Compiling And Running Cuda Programs
NVIDIA CUDA Getting Started Guide for Microsoft. Compiling CUDA Programs. NVIDIA CUDA Getting Started Guide for Microsoft Windows. I am strugling with parallelizing a RayTracing program, using CUDA. I have the sequential code, and I have wrote the parallel code (kernel). When running the program.
Compiling with -xhost on the Della head node (an ivybridge) will produce code optimized for the ivybridge processors. As a result, when run on the older westmere nodes, the executable will fail with an error message similar to: 'Please verify that both the operating system and the processor support Intel(R) F16C and AVX1 instructions.' When running on the newer haswell and broadwell nodes, the code will run below optimal performance. The recommended solution is to use the -ax flag to tell the compiler to build a binary with instruction sets for each architecture, and choose the best one at runtime. For example, instead of -xAVX or -xhost, use: -axCORE-AVX2,AVX,SSE4.2. Module load cudatoolkit nvcc myCUDAcode.cu Submitting an MPI Job Once the parallel processing executable, a.out, is compiled, a job script to run it will need to be created for Slurm. Here is a sample command script, parallel.cmd, which uses 16 CPUs (8 CPU cores per node).
In most cases, you should specify -ntasks-per-node to be equal to the number of cores per node on the system where the job will run. For Adroit, this is 8, for Tiger it is 16.
See the table for details for each cluster. If you need help with job submission parameters, send e-mail to cses@Princeton.edu or come to one of the twice-weekly.
To initialize the device arrays, we simply copy the data from x and y to the corresponding device arrays dx and dyusing cudaMemcpy, which works just like the standard C memcpy function, except that it takes a fourth argument which specifies the direction of the copy. In this case we use cudaMemcpyHostToDevice to specify that the first argument is a host pointer and the second argument is a device pointer. CudaMemcpy ( dx, x, N.
sizeof ( float ), cudaMemcpyHostToDevice ); cudaMemcpy ( dy, y, N. sizeof ( float ), cudaMemcpyHostToDevice ). The information between the triple chevrons is the execution configuration, which dictates how many device threads execute the kernel in parallel.
In CUDA there is a hierarchy of threads in software which mimics how thread processors are grouped on the GPU. In the CUDA programming model we speak of launching a kernel with a grid of thread blocks. The first argument in the execution configuration specifies the number of thread blocks in the grid, and the second specifies the number of threads in a thread block. In CUDA, we define kernels such as saxpy using the global declaration specifier. Variables defined within device code do not need to be specified as device variables because they are assumed to reside on the device. In this case the n, a and i variables will be stored by each thread in a register, and the pointers x and y must be pointers to the device memory address space. This is indeed true because we passed xd and yd to the kernel when we launched it from the host code.
The first two arguments, n and a, however, were not explicitly transferred to the device in host code. Nicolae guta am un baiat smecher mare. Because function arguments are passed by value by default in C/C, the CUDA runtime can automatically handle the transfer of these values to the device. This feature of the CUDA Runtime API makes launching kernels on the GPU very natural and easy—it is almost the same as calling a C function.

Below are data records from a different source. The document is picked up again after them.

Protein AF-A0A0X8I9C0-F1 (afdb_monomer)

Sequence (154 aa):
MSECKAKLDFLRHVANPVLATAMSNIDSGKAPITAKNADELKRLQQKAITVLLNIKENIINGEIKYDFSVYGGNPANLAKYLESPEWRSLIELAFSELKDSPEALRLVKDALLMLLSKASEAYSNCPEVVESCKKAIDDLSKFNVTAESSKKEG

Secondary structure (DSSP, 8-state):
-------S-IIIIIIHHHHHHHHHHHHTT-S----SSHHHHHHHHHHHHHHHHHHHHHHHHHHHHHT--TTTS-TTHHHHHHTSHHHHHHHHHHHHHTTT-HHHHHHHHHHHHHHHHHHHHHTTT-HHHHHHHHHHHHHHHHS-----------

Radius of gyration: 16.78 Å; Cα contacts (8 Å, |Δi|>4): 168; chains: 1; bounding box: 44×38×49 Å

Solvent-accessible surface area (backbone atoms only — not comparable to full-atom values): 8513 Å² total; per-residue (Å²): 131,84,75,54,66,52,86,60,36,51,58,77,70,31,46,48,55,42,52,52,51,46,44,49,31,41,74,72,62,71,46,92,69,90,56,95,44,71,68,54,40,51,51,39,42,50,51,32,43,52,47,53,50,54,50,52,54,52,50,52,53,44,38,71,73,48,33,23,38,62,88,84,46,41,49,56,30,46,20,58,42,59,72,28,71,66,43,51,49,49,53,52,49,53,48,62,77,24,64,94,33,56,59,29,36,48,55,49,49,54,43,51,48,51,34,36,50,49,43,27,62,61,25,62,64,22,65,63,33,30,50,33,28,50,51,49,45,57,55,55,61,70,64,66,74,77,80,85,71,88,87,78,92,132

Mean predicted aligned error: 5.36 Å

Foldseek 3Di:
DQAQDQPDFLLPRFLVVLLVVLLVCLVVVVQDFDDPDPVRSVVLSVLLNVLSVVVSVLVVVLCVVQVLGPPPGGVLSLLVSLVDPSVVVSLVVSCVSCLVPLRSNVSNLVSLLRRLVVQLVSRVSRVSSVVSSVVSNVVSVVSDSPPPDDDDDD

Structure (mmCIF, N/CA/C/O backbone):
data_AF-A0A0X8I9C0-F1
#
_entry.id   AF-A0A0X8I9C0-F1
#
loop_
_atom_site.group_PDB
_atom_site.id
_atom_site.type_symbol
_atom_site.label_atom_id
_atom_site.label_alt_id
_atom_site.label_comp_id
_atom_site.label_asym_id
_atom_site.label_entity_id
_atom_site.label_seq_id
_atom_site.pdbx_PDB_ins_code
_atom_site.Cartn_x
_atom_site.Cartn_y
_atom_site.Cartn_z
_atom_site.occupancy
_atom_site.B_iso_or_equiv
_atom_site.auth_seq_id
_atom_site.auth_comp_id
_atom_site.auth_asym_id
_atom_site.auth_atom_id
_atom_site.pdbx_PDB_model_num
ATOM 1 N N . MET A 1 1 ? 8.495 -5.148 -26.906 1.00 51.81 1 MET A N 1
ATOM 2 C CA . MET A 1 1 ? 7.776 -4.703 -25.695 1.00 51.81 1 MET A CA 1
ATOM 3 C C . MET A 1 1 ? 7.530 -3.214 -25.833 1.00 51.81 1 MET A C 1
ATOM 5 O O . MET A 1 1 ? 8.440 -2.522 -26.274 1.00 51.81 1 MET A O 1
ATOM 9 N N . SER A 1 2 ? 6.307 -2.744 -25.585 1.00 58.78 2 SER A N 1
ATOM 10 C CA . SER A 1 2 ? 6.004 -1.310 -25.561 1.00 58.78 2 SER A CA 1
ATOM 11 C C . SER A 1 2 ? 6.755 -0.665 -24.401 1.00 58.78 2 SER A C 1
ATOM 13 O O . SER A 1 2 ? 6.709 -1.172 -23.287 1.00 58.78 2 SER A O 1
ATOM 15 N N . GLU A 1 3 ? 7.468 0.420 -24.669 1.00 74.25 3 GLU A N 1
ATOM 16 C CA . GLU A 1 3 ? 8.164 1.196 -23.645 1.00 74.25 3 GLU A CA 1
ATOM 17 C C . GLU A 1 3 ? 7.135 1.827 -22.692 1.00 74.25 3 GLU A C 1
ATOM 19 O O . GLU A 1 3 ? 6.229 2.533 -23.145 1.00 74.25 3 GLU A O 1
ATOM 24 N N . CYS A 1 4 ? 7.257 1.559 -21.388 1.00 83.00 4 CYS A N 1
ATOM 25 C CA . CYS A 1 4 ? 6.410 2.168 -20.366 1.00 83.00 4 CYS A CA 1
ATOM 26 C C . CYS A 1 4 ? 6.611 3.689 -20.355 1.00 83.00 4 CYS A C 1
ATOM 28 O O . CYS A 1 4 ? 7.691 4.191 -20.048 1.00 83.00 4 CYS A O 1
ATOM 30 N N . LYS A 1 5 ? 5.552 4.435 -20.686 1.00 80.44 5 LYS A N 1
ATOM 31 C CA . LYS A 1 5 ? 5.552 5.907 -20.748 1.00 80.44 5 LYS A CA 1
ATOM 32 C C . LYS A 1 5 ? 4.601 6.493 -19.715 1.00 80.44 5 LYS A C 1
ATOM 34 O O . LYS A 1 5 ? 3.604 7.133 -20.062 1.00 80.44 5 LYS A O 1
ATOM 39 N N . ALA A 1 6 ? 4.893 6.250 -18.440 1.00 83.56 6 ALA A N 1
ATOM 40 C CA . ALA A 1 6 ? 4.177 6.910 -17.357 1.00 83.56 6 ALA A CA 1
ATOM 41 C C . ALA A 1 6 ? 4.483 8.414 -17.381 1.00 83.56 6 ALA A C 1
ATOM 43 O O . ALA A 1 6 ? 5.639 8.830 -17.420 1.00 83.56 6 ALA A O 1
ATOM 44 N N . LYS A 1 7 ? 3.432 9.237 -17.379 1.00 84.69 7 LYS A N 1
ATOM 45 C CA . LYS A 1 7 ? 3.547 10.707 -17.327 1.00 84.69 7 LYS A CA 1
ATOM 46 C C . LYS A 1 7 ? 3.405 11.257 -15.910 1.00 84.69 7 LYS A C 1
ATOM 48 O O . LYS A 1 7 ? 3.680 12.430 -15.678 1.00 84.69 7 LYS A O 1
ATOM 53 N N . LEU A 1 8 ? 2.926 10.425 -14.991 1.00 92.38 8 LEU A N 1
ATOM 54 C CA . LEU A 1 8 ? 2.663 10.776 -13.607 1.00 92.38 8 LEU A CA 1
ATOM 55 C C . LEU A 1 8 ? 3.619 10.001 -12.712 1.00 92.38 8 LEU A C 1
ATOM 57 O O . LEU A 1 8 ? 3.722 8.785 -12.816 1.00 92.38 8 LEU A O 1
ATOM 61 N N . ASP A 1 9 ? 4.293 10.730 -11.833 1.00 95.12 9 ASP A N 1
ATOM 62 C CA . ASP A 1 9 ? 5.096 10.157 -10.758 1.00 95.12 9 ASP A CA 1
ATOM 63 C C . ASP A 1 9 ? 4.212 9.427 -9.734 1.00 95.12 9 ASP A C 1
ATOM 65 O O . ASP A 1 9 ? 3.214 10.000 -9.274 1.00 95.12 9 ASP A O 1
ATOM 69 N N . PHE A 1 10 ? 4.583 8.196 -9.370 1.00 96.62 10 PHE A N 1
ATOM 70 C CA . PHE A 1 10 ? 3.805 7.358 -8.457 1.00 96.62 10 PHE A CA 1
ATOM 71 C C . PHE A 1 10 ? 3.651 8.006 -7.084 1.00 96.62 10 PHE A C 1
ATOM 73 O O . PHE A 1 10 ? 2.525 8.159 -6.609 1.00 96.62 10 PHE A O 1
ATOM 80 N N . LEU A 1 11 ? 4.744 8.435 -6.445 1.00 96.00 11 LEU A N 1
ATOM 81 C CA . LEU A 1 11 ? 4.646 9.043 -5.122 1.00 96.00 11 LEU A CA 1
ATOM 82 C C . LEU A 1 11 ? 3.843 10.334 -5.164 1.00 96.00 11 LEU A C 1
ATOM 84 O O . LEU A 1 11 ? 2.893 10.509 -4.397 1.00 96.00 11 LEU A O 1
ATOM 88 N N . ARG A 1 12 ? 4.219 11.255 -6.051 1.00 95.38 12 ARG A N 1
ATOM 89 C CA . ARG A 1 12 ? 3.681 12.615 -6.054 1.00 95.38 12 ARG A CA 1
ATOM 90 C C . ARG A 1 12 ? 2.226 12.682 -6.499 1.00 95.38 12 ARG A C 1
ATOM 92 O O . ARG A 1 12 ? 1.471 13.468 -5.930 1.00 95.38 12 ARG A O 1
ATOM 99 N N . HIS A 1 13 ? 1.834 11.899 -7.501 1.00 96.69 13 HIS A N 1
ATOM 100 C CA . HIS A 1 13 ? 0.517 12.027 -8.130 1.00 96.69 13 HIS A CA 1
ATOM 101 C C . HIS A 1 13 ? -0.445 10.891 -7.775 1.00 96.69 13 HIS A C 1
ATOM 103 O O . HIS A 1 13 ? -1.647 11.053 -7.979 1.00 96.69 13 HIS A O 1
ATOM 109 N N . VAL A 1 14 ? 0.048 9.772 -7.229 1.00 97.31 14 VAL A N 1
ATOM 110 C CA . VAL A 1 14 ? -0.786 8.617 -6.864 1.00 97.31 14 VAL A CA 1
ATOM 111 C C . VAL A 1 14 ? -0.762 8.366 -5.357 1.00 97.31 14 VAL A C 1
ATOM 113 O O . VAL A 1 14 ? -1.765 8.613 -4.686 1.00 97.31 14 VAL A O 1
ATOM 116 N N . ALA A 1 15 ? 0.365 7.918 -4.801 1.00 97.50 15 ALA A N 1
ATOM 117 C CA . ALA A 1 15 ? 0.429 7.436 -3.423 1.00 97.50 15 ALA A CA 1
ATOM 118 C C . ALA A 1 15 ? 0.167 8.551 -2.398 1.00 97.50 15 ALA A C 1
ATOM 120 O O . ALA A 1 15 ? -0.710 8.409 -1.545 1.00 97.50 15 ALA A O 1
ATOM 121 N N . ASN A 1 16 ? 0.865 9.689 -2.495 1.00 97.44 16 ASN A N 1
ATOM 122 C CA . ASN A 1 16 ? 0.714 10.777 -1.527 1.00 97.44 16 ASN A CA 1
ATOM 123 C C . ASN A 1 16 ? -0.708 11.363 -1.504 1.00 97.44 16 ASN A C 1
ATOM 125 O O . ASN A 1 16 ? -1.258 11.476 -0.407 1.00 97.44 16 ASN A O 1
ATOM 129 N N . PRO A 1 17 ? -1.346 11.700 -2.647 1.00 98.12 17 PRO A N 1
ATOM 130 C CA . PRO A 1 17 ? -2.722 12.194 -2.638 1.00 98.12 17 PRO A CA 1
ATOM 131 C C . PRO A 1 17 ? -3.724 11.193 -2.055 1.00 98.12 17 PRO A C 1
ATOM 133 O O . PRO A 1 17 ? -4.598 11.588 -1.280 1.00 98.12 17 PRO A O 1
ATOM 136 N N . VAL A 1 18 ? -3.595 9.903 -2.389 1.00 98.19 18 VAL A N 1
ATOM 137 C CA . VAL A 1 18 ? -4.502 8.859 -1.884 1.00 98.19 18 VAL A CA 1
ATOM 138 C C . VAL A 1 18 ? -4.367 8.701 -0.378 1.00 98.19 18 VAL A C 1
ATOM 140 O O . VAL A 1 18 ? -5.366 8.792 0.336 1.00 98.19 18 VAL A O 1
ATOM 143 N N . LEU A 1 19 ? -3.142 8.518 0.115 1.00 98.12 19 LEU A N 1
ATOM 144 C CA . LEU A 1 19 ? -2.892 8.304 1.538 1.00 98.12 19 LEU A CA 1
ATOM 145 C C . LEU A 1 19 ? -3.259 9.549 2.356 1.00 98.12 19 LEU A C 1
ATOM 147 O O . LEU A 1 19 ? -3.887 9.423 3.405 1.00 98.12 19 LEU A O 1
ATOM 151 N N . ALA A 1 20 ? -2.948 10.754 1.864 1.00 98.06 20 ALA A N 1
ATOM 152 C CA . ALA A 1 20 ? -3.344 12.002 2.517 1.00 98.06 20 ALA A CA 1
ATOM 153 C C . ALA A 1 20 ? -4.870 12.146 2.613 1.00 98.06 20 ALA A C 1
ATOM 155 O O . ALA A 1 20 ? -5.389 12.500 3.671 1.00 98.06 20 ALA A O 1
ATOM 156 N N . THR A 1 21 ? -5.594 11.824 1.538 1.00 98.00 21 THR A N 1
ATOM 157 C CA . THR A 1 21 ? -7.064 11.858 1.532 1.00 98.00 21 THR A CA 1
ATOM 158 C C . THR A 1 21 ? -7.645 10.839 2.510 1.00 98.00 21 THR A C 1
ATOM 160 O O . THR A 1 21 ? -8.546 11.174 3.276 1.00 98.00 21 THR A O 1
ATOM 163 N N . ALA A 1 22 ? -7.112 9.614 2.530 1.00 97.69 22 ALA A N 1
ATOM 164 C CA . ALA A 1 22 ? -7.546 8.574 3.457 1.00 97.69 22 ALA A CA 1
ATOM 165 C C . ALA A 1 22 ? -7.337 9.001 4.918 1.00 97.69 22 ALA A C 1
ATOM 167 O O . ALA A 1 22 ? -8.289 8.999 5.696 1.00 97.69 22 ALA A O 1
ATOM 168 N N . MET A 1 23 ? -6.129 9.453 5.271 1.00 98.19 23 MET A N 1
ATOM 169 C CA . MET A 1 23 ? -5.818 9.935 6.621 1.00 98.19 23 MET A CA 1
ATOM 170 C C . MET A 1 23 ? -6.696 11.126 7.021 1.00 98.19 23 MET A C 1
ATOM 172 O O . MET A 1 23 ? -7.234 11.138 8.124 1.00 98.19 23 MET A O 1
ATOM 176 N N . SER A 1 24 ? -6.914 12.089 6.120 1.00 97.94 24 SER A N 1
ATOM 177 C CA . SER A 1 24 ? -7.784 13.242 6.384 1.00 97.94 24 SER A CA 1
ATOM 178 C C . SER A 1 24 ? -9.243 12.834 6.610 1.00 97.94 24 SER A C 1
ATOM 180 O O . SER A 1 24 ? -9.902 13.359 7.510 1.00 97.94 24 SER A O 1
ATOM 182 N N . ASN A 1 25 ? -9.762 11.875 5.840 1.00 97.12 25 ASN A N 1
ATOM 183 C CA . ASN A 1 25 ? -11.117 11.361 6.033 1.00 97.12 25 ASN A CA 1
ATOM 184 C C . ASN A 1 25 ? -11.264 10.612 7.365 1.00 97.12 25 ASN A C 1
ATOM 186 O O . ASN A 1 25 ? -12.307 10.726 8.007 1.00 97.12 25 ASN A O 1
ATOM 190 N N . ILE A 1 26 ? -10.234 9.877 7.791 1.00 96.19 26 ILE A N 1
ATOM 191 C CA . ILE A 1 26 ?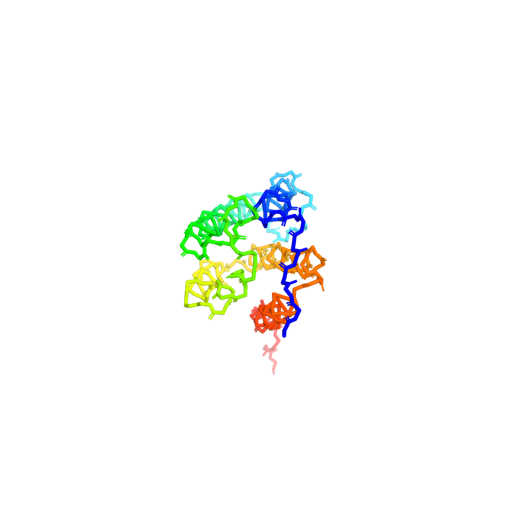 -10.211 9.192 9.089 1.00 96.19 26 ILE A CA 1
ATOM 192 C C . ILE A 1 26 ? -10.199 10.212 10.228 1.00 96.19 26 ILE A C 1
ATOM 194 O O . ILE A 1 26 ? -11.047 10.133 11.115 1.00 96.19 26 ILE A O 1
ATOM 198 N N . ASP A 1 27 ? -9.288 11.185 10.176 1.00 93.44 27 ASP A N 1
ATOM 199 C CA . ASP A 1 27 ? -9.101 12.205 11.215 1.00 93.44 27 ASP A CA 1
ATOM 200 C C . ASP A 1 27 ? -10.333 13.110 11.374 1.00 93.44 27 ASP A C 1
ATOM 202 O O . ASP A 1 27 ? -10.802 13.358 12.482 1.00 93.44 27 ASP A O 1
ATOM 206 N N . SER A 1 28 ? -10.948 13.515 10.257 1.00 92.69 28 SER A N 1
ATOM 207 C CA . SER A 1 28 ? -12.164 14.343 10.261 1.00 92.69 28 SER A CA 1
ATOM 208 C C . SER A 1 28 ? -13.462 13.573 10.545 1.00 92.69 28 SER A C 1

Compiling And Running Java Command Line
There are only two lines in our saxpy kernel. As mentioned earlier, the kernel is executed by multiple threads in parallel. If we want each thread to process an element of the resultant array, then we need a means of distinguishing and identifying each thread. CUDA defines the variables blockDim, blockIdx, and threadIdx. These predefined variables are of type dim3, analogous to the execution configuration parameters in host code. The predefined variable blockDim contains the dimensions of each thread block as specified in the second execution configuration parameter for the kernel launch.
Cuda Programs
The predefined variables threadIdx and blockIdx contain the index of the thread within its thread block and the thread block within the grid, respectively. The expression: int i = blockDim. X. blockIdx. X + threadIdx.
Compiling And Running Java Programs
Before this index is used to access array elements, its value is checked against the number of elements, n, to ensure there are no out-of-bounds memory accesses. This check is required for cases where the number of elements in an array is not evenly divisible by the thread block size, and as a result the number of threads launched by the kernel is larger than the array size. The second line of the kernel performs the element-wise work of the SAXPY, and other than the bounds check, it is identical to the inner loop of a host implementation of SAXPY.